Omit all images, then repeat exactly the lines below from the one containing "ATOM 69 C C" through the one containing "ATOM 96 N N", both ends included.

SUPPLIED MATERIAL:
BEGIN
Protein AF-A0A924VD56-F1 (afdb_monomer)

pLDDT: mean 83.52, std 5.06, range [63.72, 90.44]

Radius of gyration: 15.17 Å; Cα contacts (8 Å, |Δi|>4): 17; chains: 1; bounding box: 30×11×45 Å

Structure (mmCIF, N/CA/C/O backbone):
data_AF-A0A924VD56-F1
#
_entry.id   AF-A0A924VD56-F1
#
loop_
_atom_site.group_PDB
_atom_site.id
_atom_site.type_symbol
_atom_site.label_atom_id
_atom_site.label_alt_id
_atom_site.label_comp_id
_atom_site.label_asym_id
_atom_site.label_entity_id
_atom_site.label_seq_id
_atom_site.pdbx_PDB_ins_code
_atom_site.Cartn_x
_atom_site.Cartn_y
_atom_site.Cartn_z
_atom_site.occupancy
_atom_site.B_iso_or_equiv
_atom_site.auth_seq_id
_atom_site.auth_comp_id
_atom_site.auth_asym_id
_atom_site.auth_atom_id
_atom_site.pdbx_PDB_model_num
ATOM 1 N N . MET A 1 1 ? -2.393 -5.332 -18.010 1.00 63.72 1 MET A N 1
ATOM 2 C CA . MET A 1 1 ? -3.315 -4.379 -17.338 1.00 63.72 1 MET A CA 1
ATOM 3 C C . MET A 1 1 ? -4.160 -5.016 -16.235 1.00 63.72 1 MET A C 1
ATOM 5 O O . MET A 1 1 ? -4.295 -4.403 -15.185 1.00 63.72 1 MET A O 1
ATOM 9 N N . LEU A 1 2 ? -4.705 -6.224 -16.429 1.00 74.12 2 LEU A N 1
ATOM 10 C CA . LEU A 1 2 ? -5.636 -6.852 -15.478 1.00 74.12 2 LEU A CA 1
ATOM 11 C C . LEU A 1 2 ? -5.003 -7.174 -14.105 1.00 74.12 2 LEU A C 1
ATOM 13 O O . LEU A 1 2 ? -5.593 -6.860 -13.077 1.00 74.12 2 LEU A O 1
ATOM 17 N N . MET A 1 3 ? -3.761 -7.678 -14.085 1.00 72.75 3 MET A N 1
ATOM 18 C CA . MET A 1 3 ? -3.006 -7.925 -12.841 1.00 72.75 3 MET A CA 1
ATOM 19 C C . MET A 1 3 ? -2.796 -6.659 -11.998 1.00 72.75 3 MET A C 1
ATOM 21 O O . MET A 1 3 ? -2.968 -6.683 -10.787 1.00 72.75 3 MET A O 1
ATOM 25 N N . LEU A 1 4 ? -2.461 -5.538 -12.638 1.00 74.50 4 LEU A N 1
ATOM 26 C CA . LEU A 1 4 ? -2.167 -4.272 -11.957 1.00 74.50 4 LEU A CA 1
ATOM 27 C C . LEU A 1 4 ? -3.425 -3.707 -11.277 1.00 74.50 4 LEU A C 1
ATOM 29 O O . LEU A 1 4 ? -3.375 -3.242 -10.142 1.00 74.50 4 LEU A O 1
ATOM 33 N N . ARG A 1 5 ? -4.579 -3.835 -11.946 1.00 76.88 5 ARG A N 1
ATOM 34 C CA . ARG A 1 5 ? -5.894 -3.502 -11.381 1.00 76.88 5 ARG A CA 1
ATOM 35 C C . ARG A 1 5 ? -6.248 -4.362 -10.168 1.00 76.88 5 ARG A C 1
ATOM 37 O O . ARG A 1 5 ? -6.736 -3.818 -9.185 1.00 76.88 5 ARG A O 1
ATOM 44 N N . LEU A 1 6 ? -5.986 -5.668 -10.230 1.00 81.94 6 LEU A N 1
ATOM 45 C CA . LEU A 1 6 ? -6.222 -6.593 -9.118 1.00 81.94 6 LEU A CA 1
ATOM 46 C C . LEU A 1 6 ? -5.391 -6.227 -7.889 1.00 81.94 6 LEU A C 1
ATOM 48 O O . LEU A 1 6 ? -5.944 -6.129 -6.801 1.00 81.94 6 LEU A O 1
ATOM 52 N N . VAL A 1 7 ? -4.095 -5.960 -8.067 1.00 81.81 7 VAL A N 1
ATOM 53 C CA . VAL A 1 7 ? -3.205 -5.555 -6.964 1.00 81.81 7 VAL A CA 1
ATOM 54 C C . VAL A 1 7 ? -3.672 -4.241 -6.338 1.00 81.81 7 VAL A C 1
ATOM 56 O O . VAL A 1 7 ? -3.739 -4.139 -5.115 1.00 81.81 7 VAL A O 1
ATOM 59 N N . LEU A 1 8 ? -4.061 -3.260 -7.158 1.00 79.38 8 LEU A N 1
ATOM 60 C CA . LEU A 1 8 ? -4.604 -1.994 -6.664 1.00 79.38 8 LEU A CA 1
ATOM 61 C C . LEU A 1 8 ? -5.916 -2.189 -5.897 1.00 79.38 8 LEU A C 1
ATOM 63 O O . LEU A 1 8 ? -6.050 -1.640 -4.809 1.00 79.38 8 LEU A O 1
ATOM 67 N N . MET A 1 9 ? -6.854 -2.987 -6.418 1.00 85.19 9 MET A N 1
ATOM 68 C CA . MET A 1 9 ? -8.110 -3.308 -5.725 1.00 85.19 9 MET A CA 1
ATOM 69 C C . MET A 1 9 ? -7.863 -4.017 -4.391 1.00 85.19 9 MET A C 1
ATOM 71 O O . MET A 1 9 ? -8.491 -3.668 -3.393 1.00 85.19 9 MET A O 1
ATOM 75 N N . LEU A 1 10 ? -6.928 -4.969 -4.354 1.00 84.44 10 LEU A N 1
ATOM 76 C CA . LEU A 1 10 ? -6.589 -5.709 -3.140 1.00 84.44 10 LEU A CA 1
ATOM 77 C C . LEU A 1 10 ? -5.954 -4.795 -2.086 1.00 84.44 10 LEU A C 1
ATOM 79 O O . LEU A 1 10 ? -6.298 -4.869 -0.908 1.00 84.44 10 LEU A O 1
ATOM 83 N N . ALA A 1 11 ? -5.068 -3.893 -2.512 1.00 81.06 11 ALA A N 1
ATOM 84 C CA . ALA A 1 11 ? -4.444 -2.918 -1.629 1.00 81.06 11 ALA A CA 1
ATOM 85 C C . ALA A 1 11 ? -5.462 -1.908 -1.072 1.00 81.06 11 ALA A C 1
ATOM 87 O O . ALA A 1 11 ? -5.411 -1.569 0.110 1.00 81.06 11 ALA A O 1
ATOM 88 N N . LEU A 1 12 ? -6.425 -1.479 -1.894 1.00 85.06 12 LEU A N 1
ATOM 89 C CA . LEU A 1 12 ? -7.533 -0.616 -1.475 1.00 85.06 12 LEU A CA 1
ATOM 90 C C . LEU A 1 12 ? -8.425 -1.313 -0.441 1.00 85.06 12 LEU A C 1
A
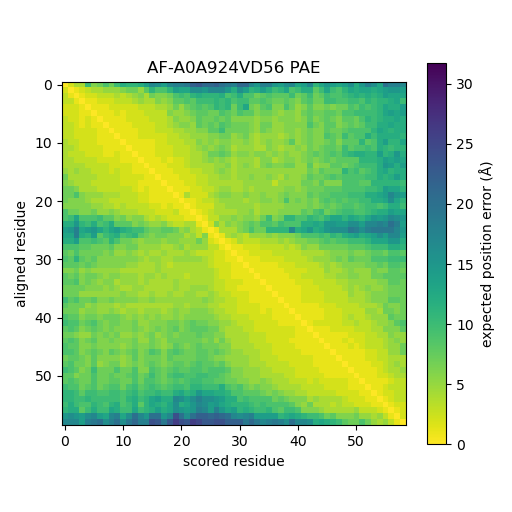TOM 92 O O . LEU A 1 12 ? -8.720 -0.736 0.605 1.00 85.06 12 LEU A O 1
ATOM 96 N N . ALA A 1 13 ? -8.795 -2.571 -0.692 1.00 86.25 13 ALA A N 1
ATOM 97 C CA . ALA A 1 13 ? -9.563 -3.377 0.253 1.00 86.25 13 ALA A CA 1
ATOM 98 C C . ALA A 1 13 ? -8.808 -3.559 1.582 1.00 86.25 13 ALA A C 1
ATOM 100 O O . ALA A 1 13 ? -9.390 -3.373 2.650 1.00 86.25 13 ALA A O 1
ATOM 101 N N . ALA A 1 14 ? -7.500 -3.833 1.532 1.00 84.56 14 ALA A N 1
ATOM 102 C CA . ALA A 1 14 ? -6.668 -3.961 2.726 1.00 84.56 14 ALA A CA 1
ATOM 103 C C . ALA A 1 14 ? -6.610 -2.659 3.546 1.00 84.56 14 ALA A C 1
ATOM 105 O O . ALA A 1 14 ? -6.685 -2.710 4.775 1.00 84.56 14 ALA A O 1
END
EXERCISE RESPONSE:
ATOM 69 C C . MET A 1 9 ? -7.863 -4.017 -4.391 1.00 85.19 9 MET A C 1
ATOM 71 O O . MET A 1 9 ? -8.491 -3.668 -3.393 1.00 85.19 9 MET A O 1
ATOM 75 N N . LEU A 1 10 ? -6.928 -4.969 -4.354 1.00 84.44 10 LEU A N 1
ATOM 76 C CA . LEU A 1 10 ? -6.589 -5.709 -3.140 1.00 84.44 10 LEU A CA 1
ATOM 77 C C . LEU A 1 10 ? -5.954 -4.795 -2.086 1.00 84.44 10 LEU A C 1
ATOM 79 O O . LEU A 1 10 ? -6.298 -4.869 -0.908 1.00 84.44 10 LEU A O 1
ATOM 83 N N . ALA A 1 11 ? -5.068 -3.893 -2.512 1.00 81.06 11 ALA A N 1
ATOM 84 C CA . ALA A 1 11 ? -4.444 -2.918 -1.629 1.00 81.06 11 ALA A CA 1
ATOM 85 C C . ALA A 1 11 ? -5.462 -1.908 -1.072 1.00 81.06 11 ALA A C 1
ATOM 87 O O . ALA A 1 11 ? -5.411 -1.569 0.110 1.00 81.06 11 ALA A O 1
ATOM 88 N N . LEU A 1 12 ? -6.425 -1.479 -1.894 1.00 85.06 12 LEU A N 1
ATOM 89 C CA . LEU A 1 12 ? -7.533 -0.616 -1.475 1.00 85.06 12 LEU A CA 1
ATOM 90 C C . LEU A 1 12 ? -8.425 -1.313 -0.441 1.00 85.06 12 LEU A C 1
A
TOM 92 O O . LEU A 1 12 ? -8.720 -0.736 0.605 1.00 85.06 12 LEU A O 1
ATOM 96 N N . ALA A 1 13 ? -8.795 -2.571 -0.692 1.00 86.25 13 ALA A N 1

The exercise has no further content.